A new federally-funded plastic microfactory has opened at the University of NSW, offering an effective way to deal with waste and a good way to educate the community about recycling.

THE COMMERCIAL-SCALE model developed by the UNSW Centre for Sustainable Materials Research and Technology (SMaRT) can turn discarded plastic into 3D printing filaments and flat products, which can be used in the built environment.

ABOVE: Environment minister Sussan Ley has launched a new plastics recycling technology (Image: UNSW).

The technology allows industries to build modular recycling solutions which can be scaled up as demand grows.

SMaRT Centre director Professor Veena Sahajwalla says she has already had a lot of interest from local councils regarding the technology.

Lego bricks of a factory

Professor Veena Sahajwalla. Supplied.
Professor Veena Sahajwalla. Supplied.

Professor Sahajwalla says building a full microfactory is expensive, ranging up to $1 million, which can prove too costly for local government.

But she says with the new technology, councils can take a modular approach, where one “module” is built at a time.

Unlike a normal microfactory, which can create various types of products from recycled plastic, each module operates under fixed conditions to create a singular product.

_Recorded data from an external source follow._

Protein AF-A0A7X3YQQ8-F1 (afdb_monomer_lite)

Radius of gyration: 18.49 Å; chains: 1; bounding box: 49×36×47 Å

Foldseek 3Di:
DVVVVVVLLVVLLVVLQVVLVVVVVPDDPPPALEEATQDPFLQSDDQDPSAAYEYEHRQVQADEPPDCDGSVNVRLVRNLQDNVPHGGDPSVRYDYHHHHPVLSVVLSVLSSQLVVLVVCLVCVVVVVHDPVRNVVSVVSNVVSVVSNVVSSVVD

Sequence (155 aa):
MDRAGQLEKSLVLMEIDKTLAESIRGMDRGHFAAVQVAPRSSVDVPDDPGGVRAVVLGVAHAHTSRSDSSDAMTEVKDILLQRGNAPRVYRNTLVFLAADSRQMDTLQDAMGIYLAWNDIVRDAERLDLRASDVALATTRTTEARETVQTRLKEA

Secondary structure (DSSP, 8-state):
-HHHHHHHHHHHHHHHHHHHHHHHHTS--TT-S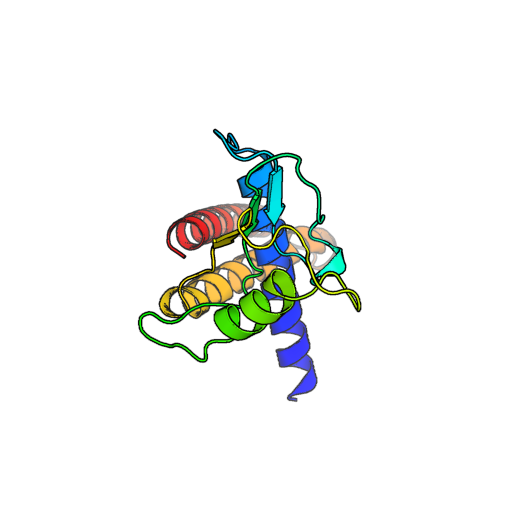EEEES-SSGGGS---SS--EEEE--TTS-B-TT-TTSHHHHHHHHHHHEETTEE-S-GGGEEEE--BHHHHHHHHHHHHHHHHHHHHHHTTTTTT--HHHHHHHHHHHHHHHHHHHHHHHH-

Structure (mmCIF, N/CA/C/O backbone):
data_AF-A0A7X3YQQ8-F1
#
_entry.id   AF-A0A7X3YQQ8-F1
#
loop_
_atom_site.group_PDB
_atom_site.id
_atom_site.type_symbol
_atom_site.label_atom_id
_atom_site.label_alt_id
_atom_site.label_comp_id
_atom_site.label_asym_id
_atom_site.label_entity_id
_atom_site.label_seq_id
_atom_site.pdbx_PDB_ins_code
_atom_site.Cartn_x
_atom_site.Cartn_y
_atom_site.Cartn_z
_atom_site.occupancy
_atom_site.B_iso_or_equiv
_atom_site.auth_seq_id
_atom_site.auth_comp_id
_atom_site.auth_asym_id
_atom_site.auth_atom_id
_atom_site.pdbx_PDB_model_num
ATOM 1 N N . MET A 1 1 ? 0.538 -22.872 16.201 1.00 54.91 1 MET A N 1
ATOM 2 C CA . MET A 1 1 ? 0.279 -21.447 16.498 1.00 54.91 1 MET A CA 1
ATOM 3 C C . MET A 1 1 ? 0.839 -20.502 15.433 1.00 54.91 1 MET A C 1
ATOM 5 O O . MET A 1 1 ? 0.209 -19.490 15.199 1.00 54.91 1 MET A O 1
ATOM 9 N N . ASP A 1 2 ? 1.927 -20.838 14.729 1.00 70.69 2 ASP A N 1
ATOM 10 C CA . ASP A 1 2 ? 2.587 -19.933 13.760 1.00 70.69 2 ASP A CA 1
ATOM 11 C C . ASP A 1 2 ? 1.749 -19.585 12.499 1.00 70.69 2 ASP A C 1
ATOM 13 O O . ASP A 1 2 ? 1.724 -18.450 12.036 1.00 70.69 2 ASP A O 1
ATOM 17 N N . ARG A 1 3 ? 0.942 -20.526 11.986 1.00 57.78 3 ARG A N 1
ATOM 18 C CA . ARG A 1 3 ? 0.157 -20.314 10.752 1.00 57.78 3 ARG A CA 1
ATOM 19 C C . ARG A 1 3 ? -0.961 -19.265 10.872 1.00 57.78 3 ARG A C 1
ATOM 21 O O . ARG A 1 3 ? -1.295 -18.638 9.877 1.00 57.78 3 ARG A O 1
ATOM 28 N N . ALA A 1 4 ? -1.554 -19.093 12.056 1.00 65.62 4 ALA A N 1
ATOM 29 C CA . ALA A 1 4 ? -2.653 -18.142 12.255 1.00 65.62 4 ALA A CA 1
ATOM 30 C C . ALA A 1 4 ? -2.148 -16.690 12.215 1.00 65.62 4 ALA A C 1
ATOM 32 O O . ALA A 1 4 ? -2.659 -15.894 11.435 1.00 65.62 4 ALA A O 1
ATOM 33 N N . GLY A 1 5 ? -1.068 -16.389 12.947 1.00 74.00 5 GLY A N 1
ATOM 34 C CA . GLY A 1 5 ? -0.453 -15.057 12.931 1.00 74.00 5 GLY A CA 1
ATOM 35 C C . GLY A 1 5 ? 0.136 -14.677 11.567 1.00 74.00 5 GLY A C 1
ATOM 36 O O . GLY A 1 5 ? 0.095 -13.515 11.173 1.00 74.00 5 GLY A O 1
ATOM 37 N N . GLN A 1 6 ? 0.626 -15.652 10.792 1.00 73.88 6 GLN A N 1
ATOM 38 C CA . GLN A 1 6 ? 1.072 -15.403 9.416 1.00 73.88 6 GLN A CA 1
ATOM 39 C C . GLN A 1 6 ? -0.080 -14.982 8.495 1.00 73.88 6 GLN A C 1
ATOM 41 O O . GLN A 1 6 ? 0.081 -14.041 7.722 1.00 73.88 6 GLN A O 1
ATOM 46 N N . LEU A 1 7 ? -1.243 -15.635 8.596 1.00 72.38 7 LEU A N 1
ATOM 47 C CA . LEU A 1 7 ? -2.426 -15.264 7.814 1.00 72.38 7 LEU A CA 1
ATOM 48 C C . LEU A 1 7 ? -2.931 -13.864 8.186 1.00 72.38 7 LEU A C 1
ATOM 50 O O . LEU A 1 7 ? -3.274 -13.091 7.294 1.00 72.38 7 LEU A O 1
ATOM 54 N N . GLU A 1 8 ? -2.920 -13.522 9.476 1.00 86.06 8 GLU A N 1
ATOM 55 C CA . GLU A 1 8 ? -3.277 -12.183 9.962 1.00 86.06 8 GLU A CA 1
ATOM 56 C C . GLU A 1 8 ? -2.327 -11.115 9.411 1.00 86.06 8 GLU A C 1
ATOM 58 O O . GLU A 1 8 ? -2.778 -10.120 8.846 1.00 86.06 8 GLU A O 1
ATOM 63 N N . LYS A 1 9 ? -1.010 -11.351 9.467 1.00 88.88 9 LYS A N 1
ATOM 64 C CA . LYS A 1 9 ? -0.023 -10.423 8.902 1.00 88.88 9 LYS A CA 1
ATOM 65 C C . LYS A 1 9 ? -0.199 -10.248 7.392 1.00 88.88 9 LYS A C 1
ATOM 67 O O . LYS A 1 9 ? -0.160 -9.127 6.896 1.00 88.88 9 LYS A O 1
ATOM 72 N N . SER A 1 10 ? -0.417 -11.335 6.651 1.00 91.31 10 SER A N 1
ATOM 73 C CA . SER A 1 10 ? -0.663 -11.263 5.205 1.00 91.31 10 SER A CA 1
ATOM 74 C C . SER A 1 10 ? -1.930 -10.476 4.864 1.00 91.31 10 SER A C 1
ATOM 76 O O . SER A 1 10 ? -1.923 -9.711 3.901 1.00 91.31 10 SER A O 1
ATOM 78 N N . LEU A 1 11 ? -2.998 -10.633 5.652 1.00 93.56 11 LEU A N 1
ATOM 79 C CA . LEU A 1 11 ? -4.234 -9.870 5.482 1.00 93.56 11 LEU A CA 1
ATOM 80 C C . LEU A 1 11 ? -4.001 -8.373 5.711 1.00 93.56 11 LEU A C 1
ATOM 82 O O . LEU A 1 11 ? -4.444 -7.557 4.906 1.00 93.56 11 LEU A O 1
ATOM 86 N N . VAL A 1 12 ? -3.265 -8.020 6.768 1.00 95.56 12 VAL A N 1
ATOM 87 C CA . VAL A 1 12 ? -2.916 -6.628 7.078 1.00 95.56 12 VAL A CA 1
ATOM 88 C C . VAL A 1 12 ? -2.138 -5.989 5.927 1.00 95.56 12 VAL A C 1
ATOM 90 O O . VAL A 1 12 ? -2.521 -4.920 5.459 1.00 95.56 12 VAL A O 1
ATOM 93 N N . LEU A 1 13 ? -1.087 -6.645 5.423 1.00 94.94 13 LEU A N 1
ATOM 94 C CA . LEU A 1 13 ? -0.292 -6.117 4.306 1.00 94.94 13 LEU A CA 1
ATOM 95 C C . LEU A 1 13 ? -1.132 -5.946 3.032 1.00 94.94 13 LEU A C 1
ATOM 97 O O . LEU A 1 13 ? -1.028 -4.919 2.364 1.00 94.94 13 LEU A O 1
ATOM 101 N N . MET A 1 14 ? -2.010 -6.909 2.731 1.00 95.75 14 MET A N 1
ATOM 102 C CA . MET A 1 14 ? -2.920 -6.826 1.586 1.00 95.75 14 MET A CA 1
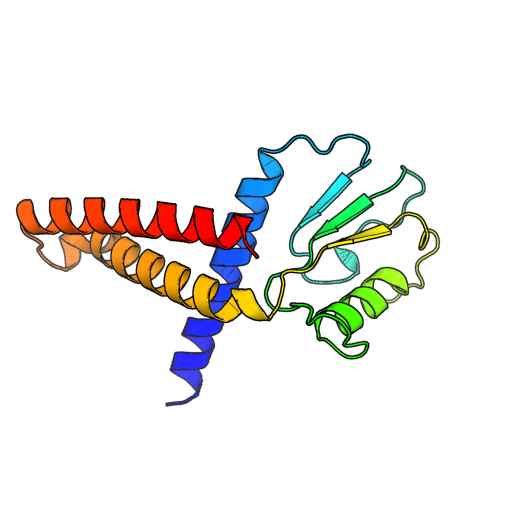ATOM 103 C C . MET A 1 14 ? -3.862 -5.622 1.686 1.00 95.75 14 MET A C 1
ATOM 105 O O . MET A 1 14 ? -4.069 -4.922 0.692 1.00 95.75 14 MET A O 1
ATOM 109 N N . GLU A 1 15 ? -4.438 -5.367 2.863 1.00 96.44 15 GLU A N 1
ATOM 110 C CA . GLU A 1 15 ? -5.339 -4.226 3.036 1.00 96.44 15 GLU A CA 1
ATOM 111 C C . GLU A 1 15 ? -4.577 -2.895 2.977 1.00 96.44 15 GLU A C 1
ATOM 113 O O . GLU A 1 15 ? -5.106 -1.910 2.455 1.00 96.44 15 GLU A O 1
ATOM 118 N N . ILE A 1 16 ? -3.318 -2.854 3.429 1.00 96.75 16 ILE A N 1
ATOM 119 C CA . ILE A 1 16 ? -2.458 -1.674 3.258 1.00 96.75 16 ILE A CA 1
ATOM 120 C C . ILE A 1 16 ? -2.221 -1.402 1.770 1.00 96.75 16 ILE A C 1
ATOM 122 O O . ILE A 1 16 ? -2.460 -0.280 1.329 1.00 96.75 16 ILE A O 1
ATOM 126 N N . ASP A 1 17 ? -1.831 -2.407 0.982 1.00 96.12 17 ASP A N 1
ATOM 127 C CA . ASP A 1 17 ? -1.603 -2.254 -0.464 1.00 96.12 17 ASP A CA 1
ATOM 128 C C . ASP A 1 17 ? -2.869 -1.801 -1.203 1.00 96.12 17 ASP A C 1
ATOM 130 O O . ASP A 1 17 ? -2.823 -0.936 -2.083 1.00 96.12 17 ASP A O 1
ATOM 134 N N . LYS A 1 18 ? -4.030 -2.337 -0.817 1.00 95.56 18 LYS A N 1
ATOM 135 C CA . LYS A 1 18 ? -5.328 -1.904 -1.344 1.00 95.56 18 LYS A CA 1
ATOM 136 C C . LYS A 1 18 ? -5.618 -0.442 -0.994 1.00 95.56 18 LYS A C 1
ATOM 138 O O . LYS A 1 18 ? -5.966 0.337 -1.881 1.00 95.56 18 LYS A O 1
ATOM 143 N N . THR A 1 19 ? -5.425 -0.055 0.266 1.00 94.62 19 THR A N 1
ATOM 144 C CA . THR A 1 19 ? -5.623 1.329 0.731 1.00 94.62 19 THR A CA 1
ATOM 145 C C . THR A 1 19 ? -4.671 2.297 0.021 1.00 94.62 19 THR A C 1
ATOM 147 O O . THR A 1 19 ? -5.071 3.390 -0.382 1.00 94.62 19 THR A O 1
ATOM 150 N N . LEU A 1 20 ? -3.420 1.884 -0.197 1.00 93.94 20 LEU A N 1
ATOM 151 C CA . LEU A 1 20 ? -2.417 2.626 -0.958 1.00 93.94 20 LEU A CA 1
ATOM 152 C C . LEU A 1 20 ? -2.850 2.829 -2.415 1.00 93.94 20 LEU A C 1
ATOM 154 O O . LEU A 1 20 ? -2.794 3.949 -2.927 1.00 93.94 20 LEU A O 1
ATOM 158 N N . ALA A 1 21 ? -3.332 1.774 -3.073 1.00 93.94 21 ALA A N 1
ATOM 159 C CA . ALA A 1 21 ? -3.831 1.848 -4.442 1.00 93.94 21 ALA A CA 1
ATOM 160 C C . ALA A 1 21 ? -5.039 2.784 -4.572 1.00 93.94 21 ALA A C 1
ATOM 162 O O . ALA A 1 21 ? -5.107 3.556 -5.528 1.00 93.94 21 ALA A O 1
ATOM 163 N N . GLU A 1 22 ? -5.974 2.754 -3.622 1.00 93.62 22 GLU A N 1
ATOM 164 C CA . GLU A 1 22 ? -7.109 3.685 -3.578 1.00 93.62 22 GLU A CA 1
ATOM 165 C C . GLU A 1 22 ? -6.647 5.135 -3.382 1.00 93.62 22 GLU A C 1
ATOM 167 O O . GLU A 1 22 ? -7.100 6.025 -4.105 1.00 93.62 22 GLU A O 1
ATOM 172 N N . SER A 1 23 ? -5.697 5.362 -2.470 1.00 91.31 23 SER A N 1
ATOM 173 C CA . SER A 1 23 ? -5.113 6.681 -2.204 1.00 91.31 23 SER A CA 1
ATOM 174 C C . SER A 1 23 ? -4.450 7.272 -3.454 1.00 91.31 23 SER A C 1
ATOM 176 O O . SER A 1 23 ? -4.755 8.397 -3.845 1.00 91.31 23 SER A O 1
ATOM 178 N N . ILE A 1 24 ? -3.611 6.494 -4.147 1.00 91.12 24 ILE A N 1
ATOM 179 C CA . ILE A 1 24 ? -2.886 6.947 -5.346 1.00 91.12 24 ILE A CA 1
ATOM 180 C C . ILE A 1 24 ? -3.818 7.146 -6.543 1.00 91.12 24 ILE A C 1
ATOM 182 O O . ILE A 1 24 ? -3.620 8.080 -7.317 1.00 91.12 24 ILE A O 1
ATOM 186 N N . ARG A 1 25 ? -4.859 6.318 -6.708 1.00 88.56 25 ARG A N 1
ATOM 187 C CA . ARG A 1 25 ? -5.848 6.497 -7.791 1.00 88.56 25 ARG A CA 1
ATOM 188 C C . ARG A 1 25 ? -6.564 7.846 -7.724 1.00 88.56 25 ARG A C 1
ATOM 190 O O . ARG A 1 25 ? -6.996 8.336 -8.763 1.00 88.56 25 ARG A O 1
ATOM 197 N N . GLY A 1 26 ? -6.705 8.420 -6.529 1.00 85.56 26 GLY A N 1
ATOM 198 C CA . GLY A 1 26 ? -7.284 9.748 -6.327 1.00 85.56 26 GLY A CA 1
ATOM 199 C C . GLY A 1 26 ? -6.311 10.912 -6.546 1.00 85.56 26 GLY A C 1
ATOM 200 O O . GLY A 1 26 ? -6.747 12.061 -6.517 1.00 85.56 26 GLY A O 1
ATOM 201 N N . MET A 1 27 ? -5.016 10.648 -6.743 1.00 87.81 27 MET A N 1
ATOM 202 C CA . MET A 1 27 ? -3.985 11.679 -6.896 1.00 87.81 27 MET A CA 1
ATOM 203 C C . MET A 1 27 ? -3.713 12.017 -8.363 1.00 87.81 27 MET A C 1
ATOM 205 O O . MET A 1 27 ? -3.879 11.191 -9.263 1.00 87.81 27 MET A O 1
ATOM 209 N N . ASP A 1 28 ? -3.233 13.239 -8.599 1.00 89.56 28 ASP A N 1
ATOM 210 C CA . ASP A 1 28 ? -2.671 13.602 -9.895 1.00 89.56 28 ASP A CA 1
ATOM 211 C C . ASP A 1 28 ? -1.338 12.870 -10.107 1.00 89.56 28 ASP A C 1
ATOM 213 O O . ASP A 1 28 ? -0.409 12.962 -9.304 1.00 89.56 28 ASP A O 1
ATOM 217 N N . ARG A 1 29 ? -1.244 12.148 -11.223 1.00 89.69 29 ARG A N 1
ATOM 218 C CA . ARG A 1 29 ? -0.032 11.443 -11.660 1.00 89.69 29 ARG A CA 1
ATOM 219 C C . ARG A 1 29 ? 1.044 12.382 -12.212 1.00 89.69 29 ARG A C 1
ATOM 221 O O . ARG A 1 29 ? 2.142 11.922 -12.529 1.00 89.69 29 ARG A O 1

“They’re different modules, that’s the big difference,” she told Government News. “They’re all engineered to build different products, which is quite different to what a normal factory would do.”

“It’s a step-by-step modular (approach), kind of thinking about it as the Lego bricks of a factory,” she told Government News. “You can build it up gradually.”

The modules can provide a good starting point for councils to use as education pieces for the community to demonstrate what the technology is capable of, she says.

“It’s still a product that would obviously be useful, and you can still give it away to kids in schools and all of that,” she said. “You can still achieve an outcome, it’s really just going to be in very small units.”

Regional priorities

For councils that are interested in using microrecycling technology, Professor Sahajwalla recommends they start by looking at their own region, to determine what they want to do and what their priorities are.

“Councils can actually think about it in their own context,” she said. “And not just assume that they’ve got to do exactly the same thing as the big council next door.”

The good thing about a microfactory, according to Professir Sahajwalla, is that it can be customised to suit different needs.

“That’s the nice thing about a microfactory, you can actually customise it to meet local requirements,” she says.

Local Government NSW President Linda Scott welcomed the federal funding, but said more is needed to really boost recycling in NSW.

“This type of federal government seed funding is important to help drive innovation and new recycling technology,” she told Government News.

“But much more is needed in NSW if we want to increase recycling and build new markets for recycled products.

“The government needs to work with local councils to deliver regional scale planning for waste and recycling services and infrastructure to help fix our waste and recycling problems and build a circular economy for NSW.”